1. The desire to be successful can lead us to cut ethical corners to get a job, make the sale, or achieve a good goal. I am an Eagle Scout, but my satisfaction for this achievement is marred by the fact that I falsified information to get one of my merit badges. Goals and objectives reached when there is dishonesty or cheating never ultimately satisfy.

2. The desire to be respected can lead us to subtly try to impress others, voice our opinions instead of listening to theirs, and criticize others (as if tearing them down elevates us). But Jesus said, whoever would be great among you must be your servant, and whoever would be first among you must be your slave (Matt 25:27).

3. The desire to make someone who hurt you know how much it hurt can lead to an angry counter-attack, resentment, bitterness, or withholding of affection, instead of waiting for things to cool off and then courageously saying, “When you said _____ I felt ______. The right response to being hurt is spelled out by Paul, Be kind to one another, tenderhearted, forgiving one another, as God in Christ forgave you and Let no unwholesome word proceed from your mouth, but only such a word as is good for edification according to the need of the moment, so that it will give grace to those who hear. (Eph 4:29-32).

4.  The desire for sexual and romantic fulfillment is powerful. We will talk about how to cope, while single, with this desire in the next series of podcasts. God gives us such a strong sex drive because he wants us to often get sexually drunk with our wives (Prov 5:19). But in a fallen world that brings brokenness into married love-making and lot’s of opportunity to satisfy sexual craving with images instead of with a real woman—it is easy to sow seeds of corruption into our sexual desires. Real sexual satisfaction is always the fruit of pursuing sex, righteously, which means with our wives, alone.
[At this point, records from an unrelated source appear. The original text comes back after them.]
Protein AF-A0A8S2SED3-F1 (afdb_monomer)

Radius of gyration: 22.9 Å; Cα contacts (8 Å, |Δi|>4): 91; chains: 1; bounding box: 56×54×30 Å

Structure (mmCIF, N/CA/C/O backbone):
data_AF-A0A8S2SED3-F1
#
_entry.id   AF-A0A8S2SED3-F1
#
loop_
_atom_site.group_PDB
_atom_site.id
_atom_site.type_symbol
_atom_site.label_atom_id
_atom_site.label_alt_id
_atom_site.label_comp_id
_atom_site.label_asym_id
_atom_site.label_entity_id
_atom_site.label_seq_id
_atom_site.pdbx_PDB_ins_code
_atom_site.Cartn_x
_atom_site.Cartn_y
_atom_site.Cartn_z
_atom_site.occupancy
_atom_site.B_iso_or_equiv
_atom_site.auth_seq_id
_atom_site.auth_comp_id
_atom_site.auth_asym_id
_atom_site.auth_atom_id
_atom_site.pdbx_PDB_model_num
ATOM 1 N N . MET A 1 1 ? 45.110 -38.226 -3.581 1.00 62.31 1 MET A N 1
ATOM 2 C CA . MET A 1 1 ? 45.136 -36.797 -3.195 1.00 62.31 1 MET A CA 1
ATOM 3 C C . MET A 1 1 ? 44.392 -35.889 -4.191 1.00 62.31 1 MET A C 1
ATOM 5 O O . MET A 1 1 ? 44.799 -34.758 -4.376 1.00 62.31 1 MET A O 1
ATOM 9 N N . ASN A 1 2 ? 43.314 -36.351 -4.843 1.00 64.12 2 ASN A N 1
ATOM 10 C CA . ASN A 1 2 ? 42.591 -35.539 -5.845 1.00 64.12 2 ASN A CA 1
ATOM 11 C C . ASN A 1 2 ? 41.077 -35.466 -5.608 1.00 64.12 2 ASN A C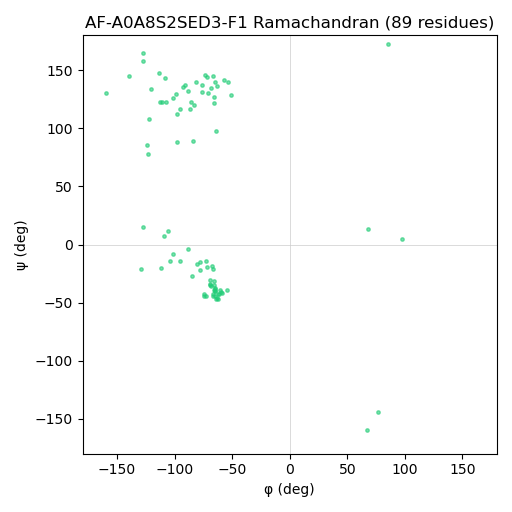 1
ATOM 13 O O . ASN A 1 2 ? 40.444 -34.525 -6.066 1.00 64.12 2 ASN A O 1
ATOM 17 N N . LEU A 1 3 ? 40.496 -36.408 -4.856 1.00 67.81 3 LEU A N 1
ATOM 18 C CA . LEU A 1 3 ? 39.046 -36.462 -4.662 1.00 67.81 3 LEU A CA 1
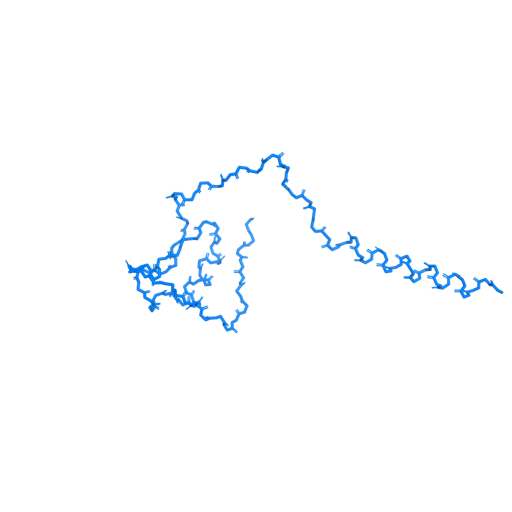ATOM 19 C C . LEU A 1 3 ? 38.537 -35.364 -3.711 1.00 67.81 3 LEU A C 1
ATOM 21 O O . LEU A 1 3 ? 37.575 -34.680 -4.033 1.00 67.81 3 LEU A O 1
ATOM 25 N N . ILE A 1 4 ? 39.245 -35.126 -2.599 1.00 75.06 4 ILE A N 1
ATOM 26 C CA . ILE A 1 4 ? 38.898 -34.088 -1.606 1.00 75.06 4 ILE A CA 1
ATOM 27 C C . ILE A 1 4 ? 39.002 -32.678 -2.214 1.00 75.06 4 ILE A C 1
ATOM 29 O O . ILE A 1 4 ? 38.167 -31.810 -1.961 1.00 75.06 4 ILE A O 1
ATOM 33 N N . LEU A 1 5 ? 40.010 -32.450 -3.061 1.00 70.44 5 LEU A N 1
ATOM 34 C CA . LEU A 1 5 ? 40.203 -31.164 -3.730 1.00 70.44 5 LEU A CA 1
ATOM 35 C C . LEU A 1 5 ? 39.100 -30.902 -4.772 1.00 70.44 5 LEU A C 1
ATOM 37 O O . LEU A 1 5 ? 38.653 -29.765 -4.921 1.00 70.44 5 LEU A O 1
ATOM 41 N N . PHE A 1 6 ? 38.609 -31.957 -5.434 1.00 76.56 6 PHE A N 1
ATOM 42 C CA . PHE A 1 6 ? 37.468 -31.891 -6.351 1.00 76.56 6 PHE A CA 1
ATOM 43 C C . PHE A 1 6 ? 36.162 -31.563 -5.616 1.00 76.56 6 PHE A C 1
ATOM 45 O O . PHE A 1 6 ? 35.400 -30.708 -6.067 1.00 76.56 6 PHE A O 1
ATOM 52 N N . THR A 1 7 ? 35.926 -32.179 -4.451 1.00 77.50 7 THR A N 1
ATOM 53 C CA . THR A 1 7 ? 34.716 -31.938 -3.647 1.00 77.50 7 THR A CA 1
ATOM 54 C C . THR A 1 7 ? 34.677 -30.544 -3.013 1.00 77.50 7 THR A C 1
ATOM 56 O O . THR A 1 7 ? 33.605 -29.970 -2.848 1.00 77.50 7 THR A O 1
ATOM 59 N N . ILE A 1 8 ? 35.829 -29.958 -2.682 1.00 82.00 8 ILE A N 1
ATOM 60 C CA . ILE A 1 8 ? 35.884 -28.576 -2.183 1.00 82.00 8 ILE A CA 1
ATOM 61 C C . ILE A 1 8 ? 35.622 -27.586 -3.327 1.00 82.00 8 ILE A C 1
ATOM 63 O O . ILE A 1 8 ? 34.823 -26.664 -3.170 1.00 82.00 8 ILE A O 1
ATOM 67 N N . ASN A 1 9 ? 36.229 -27.803 -4.501 1.00 81.19 9 ASN A N 1
ATOM 68 C CA . ASN A 1 9 ? 36.002 -26.950 -5.672 1.00 81.19 9 ASN A CA 1
ATOM 69 C C . ASN A 1 9 ? 34.544 -26.989 -6.150 1.00 81.19 9 ASN A C 1
ATOM 71 O O . ASN A 1 9 ? 33.974 -25.935 -6.423 1.00 81.19 9 ASN A O 1
ATOM 75 N N . ILE A 1 10 ? 33.907 -28.165 -6.201 1.00 81.94 10 ILE A N 1
ATOM 76 C CA . ILE A 1 10 ? 32.496 -28.264 -6.606 1.00 81.94 10 ILE A CA 1
ATOM 77 C C . ILE A 1 10 ? 31.568 -27.559 -5.604 1.00 81.94 10 ILE A C 1
ATOM 79 O O . ILE A 1 10 ? 30.659 -26.844 -6.020 1.00 81.94 10 ILE A O 1
ATOM 83 N N . LEU A 1 11 ? 31.829 -27.673 -4.295 1.00 79.38 11 LEU A N 1
ATOM 84 C CA . LEU A 1 11 ? 31.026 -27.015 -3.259 1.00 79.38 11 LEU A CA 1
ATOM 85 C C . LEU A 1 11 ? 31.149 -25.483 -3.324 1.00 79.38 11 LEU A C 1
ATOM 87 O O . LEU A 1 11 ? 30.156 -24.771 -3.181 1.00 79.38 11 LEU A O 1
ATOM 91 N N . LEU A 1 12 ? 32.353 -24.971 -3.597 1.00 76.44 12 LEU A N 1
ATOM 92 C CA . LEU A 1 12 ? 32.592 -23.541 -3.814 1.00 76.44 12 LEU A CA 1
ATOM 93 C C . LEU A 1 12 ? 31.874 -23.022 -5.071 1.00 76.44 12 LEU A C 1
ATOM 95 O O . LEU A 1 12 ? 31.304 -21.932 -5.039 1.00 76.44 12 LEU A O 1
ATOM 99 N N . ILE A 1 13 ? 31.854 -23.802 -6.158 1.00 75.62 13 ILE A N 1
ATOM 100 C CA . ILE A 1 13 ? 31.153 -23.445 -7.402 1.00 75.62 13 ILE A CA 1
ATOM 101 C C . ILE A 1 13 ? 29.634 -23.415 -7.191 1.00 75.62 13 ILE A C 1
ATOM 103 O O . ILE A 1 13 ? 28.990 -22.458 -7.617 1.00 75.62 13 ILE A O 1
ATOM 107 N N . ILE A 1 14 ? 29.062 -24.403 -6.493 1.00 75.19 14 ILE A N 1
ATOM 108 C CA . ILE A 1 14 ? 27.619 -24.458 -6.200 1.00 75.19 14 ILE A CA 1
ATOM 109 C C . ILE A 1 14 ? 27.191 -23.261 -5.340 1.00 75.19 14 ILE A C 1
ATOM 111 O O . ILE A 1 14 ? 26.224 -22.579 -5.683 1.00 75.19 14 ILE A O 1
ATOM 115 N N . ASN A 1 15 ? 27.940 -22.945 -4.276 1.00 70.12 15 ASN A N 1
ATOM 116 C CA . ASN A 1 15 ? 27.656 -21.776 -3.435 1.00 70.12 15 ASN A CA 1
ATOM 117 C C . ASN A 1 15 ? 27.719 -20.463 -4.230 1.00 70.12 15 ASN A C 1
ATOM 119 O O . ASN A 1 15 ? 26.876 -19.589 -4.052 1.00 70.12 15 ASN A O 1
ATOM 123 N N . LYS A 1 16 ? 28.680 -20.328 -5.152 1.00 69.56 16 LYS A N 1
ATOM 124 C CA . LYS A 1 16 ? 28.805 -19.137 -6.003 1.00 69.56 16 LYS A CA 1
ATOM 125 C C . LYS A 1 16 ? 27.659 -19.015 -7.013 1.00 69.56 16 LYS A C 1
ATOM 127 O O . LYS A 1 16 ? 27.207 -17.906 -7.279 1.00 69.56 16 LYS A O 1
ATOM 132 N N . LEU A 1 17 ? 27.168 -20.138 -7.542 1.00 63.03 17 LEU A N 1
ATOM 133 C CA . LEU A 1 17 ? 26.035 -20.174 -8.470 1.00 63.03 17 LEU A CA 1
ATOM 134 C C . LEU A 1 17 ? 24.707 -19.811 -7.779 1.00 63.03 17 LEU A C 1
ATOM 136 O O . LEU A 1 17 ? 23.863 -19.146 -8.375 1.00 63.03 17 LEU A O 1
ATOM 140 N N . LEU A 1 18 ? 24.530 -20.185 -6.510 1.00 61.81 18 LEU A N 1
ATOM 141 C CA . LEU A 1 18 ? 23.352 -19.815 -5.713 1.00 61.81 18 LEU A CA 1
ATOM 142 C C . LEU A 1 18 ? 23.269 -18.304 -5.434 1.00 61.81 18 LEU A C 1
ATOM 144 O O . LEU A 1 18 ? 22.174 -17.755 -5.375 1.00 61.81 18 LEU A O 1
ATOM 148 N N . LEU A 1 19 ? 24.409 -17.616 -5.320 1.00 60.66 19 LEU A N 1
ATOM 149 C CA . LEU A 1 19 ? 24.457 -16.185 -4.996 1.00 60.66 19 LEU A CA 1
ATOM 150 C C . LEU A 1 19 ? 24.129 -15.256 -6.180 1.00 60.66 19 LEU A C 1
ATOM 152 O O . LEU A 1 19 ? 23.732 -14.117 -5.958 1.00 60.66 19 LEU A O 1
ATOM 156 N N . ILE A 1 20 ? 24.273 -15.714 -7.429 1.00 58.06 20 ILE A N 1
ATOM 157 C CA . ILE A 1 20 ? 24.085 -14.868 -8.627 1.00 58.06 20 ILE A CA 1
ATOM 158 C C . ILE A 1 20 ? 22.684 -14.951 -9.251 1.00 58.06 20 ILE A C 1
ATOM 160 O O . ILE A 1 20 ? 22.336 -14.097 -10.058 1.00 58.06 20 ILE A O 1
ATOM 164 N N . ASN A 1 21 ? 21.871 -15.945 -8.879 1.00 60.03 21 ASN A N 1
ATOM 165 C CA . ASN A 1 21 ? 20.518 -16.136 -9.426 1.00 60.03 21 ASN A CA 1
ATOM 166 C C . ASN A 1 21 ? 19.422 -15.376 -8.655 1.00 60.03 21 ASN A C 1
ATOM 168 O O . ASN A 1 21 ? 18.259 -15.425 -9.040 1.00 60.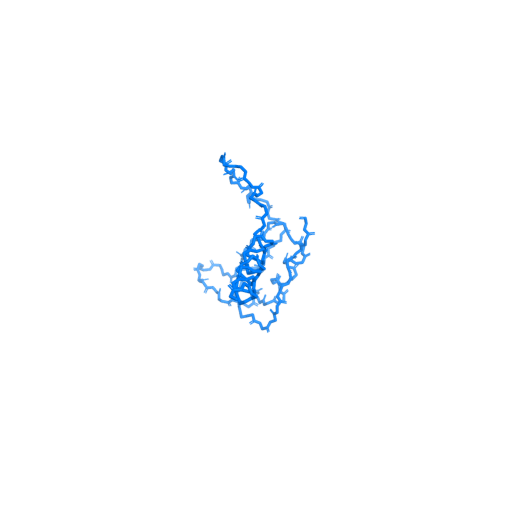03 21 ASN A O 1
ATOM 172 N N . GLY A 1 22 ? 19.772 -14.704 -7.555 1.00 60.88 22 GLY A N 1
ATOM 173 C CA . GLY A 1 22 ? 18.812 -14.007 -6.693 1.00 60.88 22 GLY A CA 1
ATOM 174 C C . GLY A 1 22 ? 18.750 -12.493 -6.880 1.00 60.88 22 GLY A C 1
ATOM 175 O O . GLY A 1 22 ? 17.889 -11.857 -6.276 1.00 60.88 22 GLY A O 1
ATOM 176 N N . LEU A 1 23 ? 19.653 -11.892 -7.665 1.00 59.62 23 LEU A N 1
ATOM 177 C CA . LEU A 1 23 ? 19.648 -10.443 -7.840 1.00 59.62 23 LEU A CA 1
ATOM 178 C C . LEU A 1 23 ? 18.686 -10.076 -8.979 1.00 59.62 23 LEU A C 1
ATOM 180 O O . LEU A 1 23 ? 18.933 -10.489 -10.116 1.00 59.62 23 LEU A O 1
ATOM 184 N N . PRO A 1 24 ? 17.600 -9.324 -8.714 1.00 69.38 24 PRO A N 1
ATOM 185 C CA . PRO A 1 24 ? 16.753 -8.834 -9.788 1.00 69.38 24 PRO A CA 1
ATOM 186 C C . PRO A 1 24 ? 17.612 -8.011 -10.760 1.00 69.38 24 PRO A C 1
ATOM 188 O O . PRO A 1 24 ? 18.518 -7.295 -10.314 1.00 69.38 24 PRO A O 1
ATOM 191 N N . PRO A 1 25 ? 17.372 -8.112 -12.080 1.00 69.69 25 PRO A N 1
ATOM 192 C CA . PRO A 1 25 ? 18.091 -7.293 -13.042 1.00 69.69 25 PRO A CA 1
ATOM 193 C C . PRO A 1 25 ? 17.966 -5.817 -12.649 1.00 69.69 25 PRO A C 1
ATOM 195 O O . PRO A 1 25 ? 16.908 -5.372 -12.202 1.00 69.69 25 PRO A O 1
ATOM 198 N N . ILE A 1 26 ? 19.055 -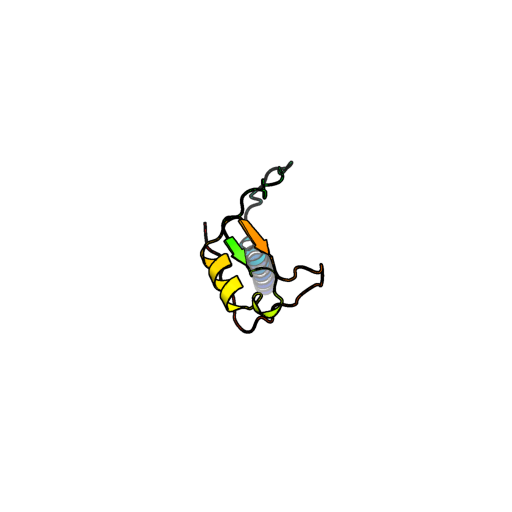5.055 -12.786 1.00 66.56 26 ILE A N 1
ATOM 199 C CA . ILE A 1 26 ? 19.041 -3.606 -12.555 1.00 66.56 26 ILE A CA 1
ATOM 200 C C . ILE A 1 26 ? 18.106 -3.003 -13.612 1.00 66.56 26 ILE A C 1
ATOM 202 O O . ILE A 1 26 ? 18.496 -2.839 -14.765 1.00 66.56 26 ILE A O 1
ATOM 206 N N . LEU A 1 27 ? 16.849 -2.751 -13.234 1.00 67.94 27 LEU A N 1
ATOM 207 C CA . LEU A 1 27 ? 15.776 -2.409 -14.174 1.00 67.94 27 LEU A CA 1
ATOM 208 C C . LEU A 1 27 ? 15.786 -0.939 -14.615 1.00 67.94 27 LEU A C 1
ATOM 210 O O . LEU A 1 27 ? 15.147 -0.602 -15.608 1.00 67.94 27 LEU A O 1
ATOM 214 N N . CYS A 1 28 ? 16.489 -0.059 -13.900 1.00 73.69 28 CYS A N 1
ATOM 215 C CA . CYS A 1 28 ? 16.357 1.383 -14.095 1.00 73.69 28 CYS A CA 1
ATOM 216 C C . CYS A 1 28 ? 17.708 2.034 -14.441 1.00 73.69 28 CYS A C 1
ATOM 218 O O . CYS A 1 28 ? 18.555 2.166 -13.551 1.00 73.69 28 CYS A O 1
ATOM 220 N N . PRO A 1 29 ? 17.933 2.468 -15.697 1.00 76.31 29 PRO A N 1
ATOM 221 C CA . PRO A 1 29 ? 19.089 3.288 -16.036 1.00 76.31 29 PRO A CA 1
ATOM 222 C C . PRO A 1 29 ? 18.960 4.677 -15.393 1.00 76.31 29 PRO A C 1
ATOM 224 O O . PRO A 1 29 ? 17.903 5.304 -15.427 1.00 76.31 29 PRO A O 1
ATOM 227 N N . SER A 1 30 ? 20.048 5.153 -14.791 1.00 77.38 30 SER A N 1
ATOM 228 C CA . SER A 1 30 ? 20.141 6.511 -14.249 1.00 77.38 30 SER A CA 1
ATOM 229 C C . SER A 1 30 ? 20.268 7.544 -15.383 1.00 77.38 30 SER A C 1
ATOM 231 O O . SER A 1 30 ? 20.946 7.250 -16.372 1.00 77.38 30 SER A O 1
ATOM 233 N N . PRO A 1 31 ? 19.701 8.760 -15.246 1.00 81.19 31 PRO A N 1
ATOM 234 C CA . PRO A 1 31 ? 18.920 9.249 -14.106 1.00 81.19 31 PRO A CA 1
ATOM 235 C C . PRO A 1 31 ? 17.456 8.791 -14.139 1.00 81.19 31 PRO A C 1
ATOM 237 O O . PRO A 1 31 ? 16.804 8.805 -15.179 1.00 81.19 31 PRO A O 1
ATOM 240 N N . ILE A 1 32 ? 16.922 8.434 -12.967 1.00 83.00 32 ILE A N 1
ATOM 241 C CA . ILE A 1 32 ? 15.509 8.078 -12.796 1.00 83.00 32 ILE A CA 1
ATOM 242 C C . ILE A 1 32 ? 14.719 9.366 -12.558 1.00 83.00 32 ILE A C 1
ATOM 244 O O . ILE A 1 32 ? 15.002 10.107 -11.616 1.00 83.00 32 ILE A O 1
ATOM 248 N N . ALA A 1 33 ? 13.729 9.635 -13.405 1.00 86.31 33 ALA A N 1
ATOM 249 C CA . ALA A 1 33 ? 12.805 10.742 -13.197 1.00 86.31 33 ALA A CA 1
ATOM 250 C C . ALA A 1 33 ? 11.847 10.441 -12.032 1.00 86.31 33 ALA A C 1
ATOM 252 O O . ALA A 1 33 ? 11.415 9.301 -11.850 1.00 86.31 33 ALA A O 1
ATOM 253 N N . LEU A 1 34 ? 11.483 11.469 -11.259 1.00 88.00 34 LEU A N 1
ATOM 254 C CA . LEU A 1 34 ? 10.419 11.344 -10.263 1.00 88.00 34 LEU A CA 1
ATOM 255 C C . LEU A 1 34 ? 9.086 11.070 -10.965 1.00 88.00 34 LEU A C 1
ATOM 257 O O . LEU A 1 34 ? 8.778 11.671 -11.995 1.00 88.00 34 LEU A O 1
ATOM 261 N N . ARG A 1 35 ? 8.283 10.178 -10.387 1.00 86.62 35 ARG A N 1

5. The desire to save money can cause us to underpay one who works for us, be dishonest in order to qualify for a sale, or get into an event dishonestly by not paying the entrance fee.  But Proverbs 10:2 is clear, Ill-gotten gains do not profit, But righteousness delivers from death.

6. The desire to enjoy good times with friends is something that apparently characterized Jesus. He, himself, said he came eating and drinking and was accused of being a glutton and a drunkard, a friend of tax collectors and sinners. He turned the water into wine so the wedding feast of Cana could continue. Yet, righteous partying always stops short of drunkness or being controlled by alcohol. Do not be drunk with wine, but be filled with the Holy Spirit, said Paul.

7. The desire to be liked can cause us to always be nice to people, never challenging them with a truth they need to hear like their need for Christ, or some other truth. Jesus said, Woe to you when all men speak well of you, for their fathers used to treat the false prophets in the same way. (Luke 6:26) and Proverbs 27:6 observes, Wounds from a friend can be trusted, but an enemy multiplies kisses. 

Hungering and thirsting for the righteous way to fulfill our God-given desires is always the path to true, lasting, satisfaction.

For Further Thought:

1. Of the seven human desires mentioned, that we tend to try to satisfy the wrong way, which ones stood out to you?

2. What are one or two other natural desires that you are tempted to satisfy the wrong way?

3.  You might want to google letter from Birmingham jail to read this full, very moving letter (just 10 minutes to read), and/or go to the National Right to Life website to check out the March for life, and other abortion statistics.